Only those lines in the data below from the line containing "ATOM 139 C CA" through the line containing "ATOM 145 C C", both included, should be restated word for word.

Start of Given entries

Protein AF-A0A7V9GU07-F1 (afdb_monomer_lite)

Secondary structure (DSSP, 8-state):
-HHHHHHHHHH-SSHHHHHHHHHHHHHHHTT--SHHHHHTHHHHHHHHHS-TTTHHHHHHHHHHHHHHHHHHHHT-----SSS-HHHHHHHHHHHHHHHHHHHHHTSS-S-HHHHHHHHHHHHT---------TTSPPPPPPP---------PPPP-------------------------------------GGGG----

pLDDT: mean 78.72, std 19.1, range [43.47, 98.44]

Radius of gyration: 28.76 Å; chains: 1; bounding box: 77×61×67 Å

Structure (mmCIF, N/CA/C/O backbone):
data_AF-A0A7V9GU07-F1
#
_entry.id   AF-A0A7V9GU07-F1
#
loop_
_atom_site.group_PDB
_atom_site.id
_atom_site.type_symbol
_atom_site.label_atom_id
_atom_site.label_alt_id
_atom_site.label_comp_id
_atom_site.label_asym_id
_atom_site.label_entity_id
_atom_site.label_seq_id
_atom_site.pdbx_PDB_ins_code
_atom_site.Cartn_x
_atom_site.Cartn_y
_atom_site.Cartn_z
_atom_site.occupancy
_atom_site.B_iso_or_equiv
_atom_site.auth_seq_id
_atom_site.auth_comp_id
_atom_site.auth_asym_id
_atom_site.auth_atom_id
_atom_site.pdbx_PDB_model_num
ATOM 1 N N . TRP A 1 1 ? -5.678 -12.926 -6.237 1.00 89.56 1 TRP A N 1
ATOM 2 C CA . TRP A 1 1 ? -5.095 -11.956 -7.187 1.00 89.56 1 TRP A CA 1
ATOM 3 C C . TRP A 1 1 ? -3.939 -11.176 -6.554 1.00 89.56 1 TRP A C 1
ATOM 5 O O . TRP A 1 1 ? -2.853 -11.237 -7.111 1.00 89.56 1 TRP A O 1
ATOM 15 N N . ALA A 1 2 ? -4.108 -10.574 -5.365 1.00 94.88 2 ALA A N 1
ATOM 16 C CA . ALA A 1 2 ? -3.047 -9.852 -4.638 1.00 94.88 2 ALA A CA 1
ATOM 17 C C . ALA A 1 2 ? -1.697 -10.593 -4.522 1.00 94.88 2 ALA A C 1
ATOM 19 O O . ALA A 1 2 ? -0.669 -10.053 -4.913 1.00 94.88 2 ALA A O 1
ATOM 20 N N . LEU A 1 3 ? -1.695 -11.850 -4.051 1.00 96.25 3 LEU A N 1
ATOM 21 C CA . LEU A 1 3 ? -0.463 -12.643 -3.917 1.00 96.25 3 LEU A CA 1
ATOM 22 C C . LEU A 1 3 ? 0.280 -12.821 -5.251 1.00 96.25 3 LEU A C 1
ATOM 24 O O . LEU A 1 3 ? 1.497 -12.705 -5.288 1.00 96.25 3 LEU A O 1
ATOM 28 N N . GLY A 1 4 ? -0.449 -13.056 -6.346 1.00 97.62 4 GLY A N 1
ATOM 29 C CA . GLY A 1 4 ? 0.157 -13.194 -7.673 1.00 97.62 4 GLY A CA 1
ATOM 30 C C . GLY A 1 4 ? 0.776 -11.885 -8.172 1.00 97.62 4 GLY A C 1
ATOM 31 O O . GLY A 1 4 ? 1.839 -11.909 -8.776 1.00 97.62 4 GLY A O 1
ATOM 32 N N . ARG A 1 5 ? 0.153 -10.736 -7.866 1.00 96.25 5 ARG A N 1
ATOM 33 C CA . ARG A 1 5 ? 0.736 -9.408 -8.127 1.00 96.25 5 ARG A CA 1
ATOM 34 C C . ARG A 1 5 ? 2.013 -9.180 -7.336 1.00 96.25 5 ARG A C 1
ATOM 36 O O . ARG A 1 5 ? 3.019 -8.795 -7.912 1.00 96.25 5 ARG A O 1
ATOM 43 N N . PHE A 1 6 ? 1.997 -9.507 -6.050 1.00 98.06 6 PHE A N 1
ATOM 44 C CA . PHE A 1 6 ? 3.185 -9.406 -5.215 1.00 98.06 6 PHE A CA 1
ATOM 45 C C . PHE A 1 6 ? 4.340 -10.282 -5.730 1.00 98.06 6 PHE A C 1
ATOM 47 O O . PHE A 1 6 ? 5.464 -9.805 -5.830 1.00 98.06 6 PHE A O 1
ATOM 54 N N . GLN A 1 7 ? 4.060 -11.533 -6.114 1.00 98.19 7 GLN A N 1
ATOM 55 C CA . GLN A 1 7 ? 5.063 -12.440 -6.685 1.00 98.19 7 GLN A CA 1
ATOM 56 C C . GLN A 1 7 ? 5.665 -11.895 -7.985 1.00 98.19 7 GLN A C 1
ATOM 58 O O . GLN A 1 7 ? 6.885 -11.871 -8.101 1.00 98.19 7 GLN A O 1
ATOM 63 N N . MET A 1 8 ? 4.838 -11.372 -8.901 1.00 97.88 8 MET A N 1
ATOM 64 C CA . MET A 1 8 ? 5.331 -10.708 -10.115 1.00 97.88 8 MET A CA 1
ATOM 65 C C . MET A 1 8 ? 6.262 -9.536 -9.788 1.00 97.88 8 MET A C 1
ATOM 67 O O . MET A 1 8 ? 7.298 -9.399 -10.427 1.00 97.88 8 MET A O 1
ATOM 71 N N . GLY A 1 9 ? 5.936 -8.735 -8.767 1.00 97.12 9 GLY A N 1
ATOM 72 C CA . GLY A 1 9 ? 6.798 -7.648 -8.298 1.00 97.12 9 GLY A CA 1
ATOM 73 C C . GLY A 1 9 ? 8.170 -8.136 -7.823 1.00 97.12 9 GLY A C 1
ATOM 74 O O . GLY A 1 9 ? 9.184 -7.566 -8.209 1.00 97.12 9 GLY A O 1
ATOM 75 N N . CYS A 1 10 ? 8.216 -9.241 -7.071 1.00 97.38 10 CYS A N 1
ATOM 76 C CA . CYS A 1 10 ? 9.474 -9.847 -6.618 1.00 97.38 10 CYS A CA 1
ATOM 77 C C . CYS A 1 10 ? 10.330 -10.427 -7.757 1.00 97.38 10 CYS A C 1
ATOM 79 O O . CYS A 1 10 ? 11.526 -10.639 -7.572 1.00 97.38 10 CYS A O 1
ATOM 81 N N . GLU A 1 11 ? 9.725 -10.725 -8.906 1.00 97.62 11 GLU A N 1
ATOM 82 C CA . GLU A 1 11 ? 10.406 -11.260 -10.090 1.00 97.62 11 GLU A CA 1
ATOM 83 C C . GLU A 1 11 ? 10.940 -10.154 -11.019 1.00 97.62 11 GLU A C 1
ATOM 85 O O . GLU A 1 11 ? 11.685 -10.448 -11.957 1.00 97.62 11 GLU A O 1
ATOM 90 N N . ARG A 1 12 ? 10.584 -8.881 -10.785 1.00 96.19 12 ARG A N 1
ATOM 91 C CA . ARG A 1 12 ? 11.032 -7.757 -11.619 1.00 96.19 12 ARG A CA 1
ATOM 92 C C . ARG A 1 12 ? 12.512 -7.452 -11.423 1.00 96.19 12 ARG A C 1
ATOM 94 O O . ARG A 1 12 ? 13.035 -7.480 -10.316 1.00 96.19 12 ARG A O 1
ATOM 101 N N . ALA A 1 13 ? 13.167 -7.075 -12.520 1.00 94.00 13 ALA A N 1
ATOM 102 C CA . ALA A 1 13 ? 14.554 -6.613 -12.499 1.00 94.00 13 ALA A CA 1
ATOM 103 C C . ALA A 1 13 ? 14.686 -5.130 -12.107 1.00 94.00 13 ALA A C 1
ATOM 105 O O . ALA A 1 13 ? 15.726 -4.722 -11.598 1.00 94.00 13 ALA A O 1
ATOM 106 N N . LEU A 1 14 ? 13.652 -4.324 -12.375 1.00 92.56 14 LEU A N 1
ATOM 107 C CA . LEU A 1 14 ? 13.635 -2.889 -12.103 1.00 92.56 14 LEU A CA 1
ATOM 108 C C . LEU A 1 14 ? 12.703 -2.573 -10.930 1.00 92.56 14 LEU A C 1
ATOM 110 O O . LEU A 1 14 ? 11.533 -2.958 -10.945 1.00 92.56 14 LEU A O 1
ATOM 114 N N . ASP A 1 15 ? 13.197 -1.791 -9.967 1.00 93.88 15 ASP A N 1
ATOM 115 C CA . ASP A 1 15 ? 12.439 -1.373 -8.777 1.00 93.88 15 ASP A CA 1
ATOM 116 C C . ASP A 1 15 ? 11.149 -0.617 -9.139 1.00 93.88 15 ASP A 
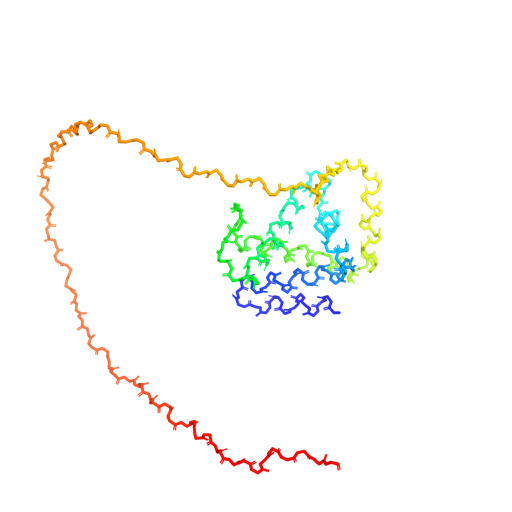C 1
ATOM 118 O O . ASP A 1 15 ? 10.130 -0.735 -8.464 1.00 93.88 15 ASP A O 1
ATOM 122 N N . THR A 1 16 ? 11.167 0.147 -10.233 1.00 90.44 16 THR A N 1
ATOM 123 C CA . THR A 1 16 ? 10.015 0.918 -10.725 1.00 90.44 16 THR A CA 1
ATOM 124 C C . THR A 1 16 ? 8.907 0.028 -11.296 1.00 90.44 16 THR A C 1
ATOM 126 O O . THR A 1 16 ? 7.721 0.318 -11.110 1.00 90.44 16 THR A O 1
ATOM 129 N N . GLU A 1 17 ? 9.267 -1.081 -11.949 1.00 92.25 17 GLU A N 1
ATOM 130 C CA . GLU A 1 17 ? 8.303 -2.100 -12.374 1.00 92.25 17 GLU A CA 1
ATOM 131 C C . GLU A 1 17 ? 7.749 -2.851 -11.160 1.00 92.25 17 GLU A C 1
ATOM 133 O O . GLU A 1 17 ? 6.532 -3.018 -11.045 1.00 92.25 17 GLU
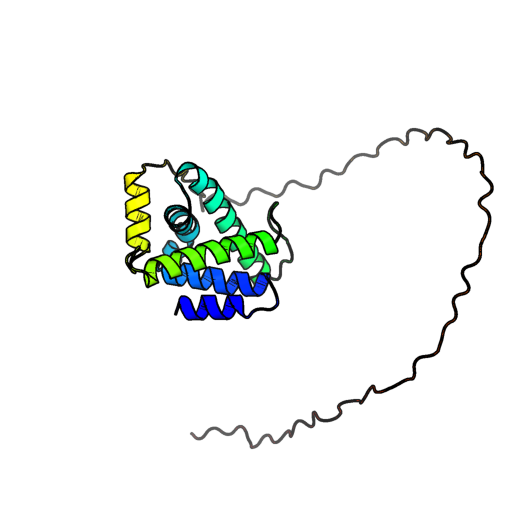 A O 1
ATOM 138 N N . ALA A 1 18 ? 8.630 -3.238 -10.228 1.00 96.44 18 ALA A N 1
ATOM 139 C CA . ALA A 1 18 ? 8.255 -3.922 -8.993 1.00 96.44 18 ALA A CA 1
ATOM 140 C C . ALA A 1 18 ? 7.251 -3.094 -8.180 1.00 96.44 18 ALA A C 1
ATOM 142 O O . ALA A 1 18 ? 6.224 -3.611 -7.739 1.00 96.44 18 ALA A O 1
ATOM 143 N N . LEU A 1 19 ? 7.502 -1.785 -8.063 1.00 96.06 19 LEU A N 1
ATOM 144 C CA . LEU A 1 19 ? 6.643 -0.833 -7.367 1.00 96.06 19 LEU A CA 1
ATOM 145 C C . LEU A 1 19 ? 5.200 -0.871 -7.883 1.00 96.06 19 LEU A C 1
ATOM 147 O O . LEU A 1 19 ? 4.264 -0.895 -7.085 1.00 96.06 19 LEU A O 1
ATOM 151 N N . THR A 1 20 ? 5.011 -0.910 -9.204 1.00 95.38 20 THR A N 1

End of Given entries

**Exercise result:**
ATOM 139 C CA . ALA A 1 18 ? 8.255 -3.922 -8.993 1.00 96.44 18 ALA A CA 1
ATOM 140 C C . ALA A 1 18 ? 7.251 -3.094 -8.180 1.00 96.44 18 ALA A C 1
ATOM 142 O O . ALA A 1 18 ? 6.224 -3.611 -7.739 1.00 96.44 18 ALA A O 1
ATOM 143 N N . LEU A 1 19 ? 7.502 -1.785 -8.063 1.00 96.06 19 LEU A N 1
ATOM 144 C CA . LEU A 1 19 ? 6.643 -0.833 -7.367 1.00 96.06 19 LEU A CA 1
ATOM 145 C C . LEU A 1 19 ? 5.200 -0.871 -7.883 1.00 96.06 19 LEU A C 1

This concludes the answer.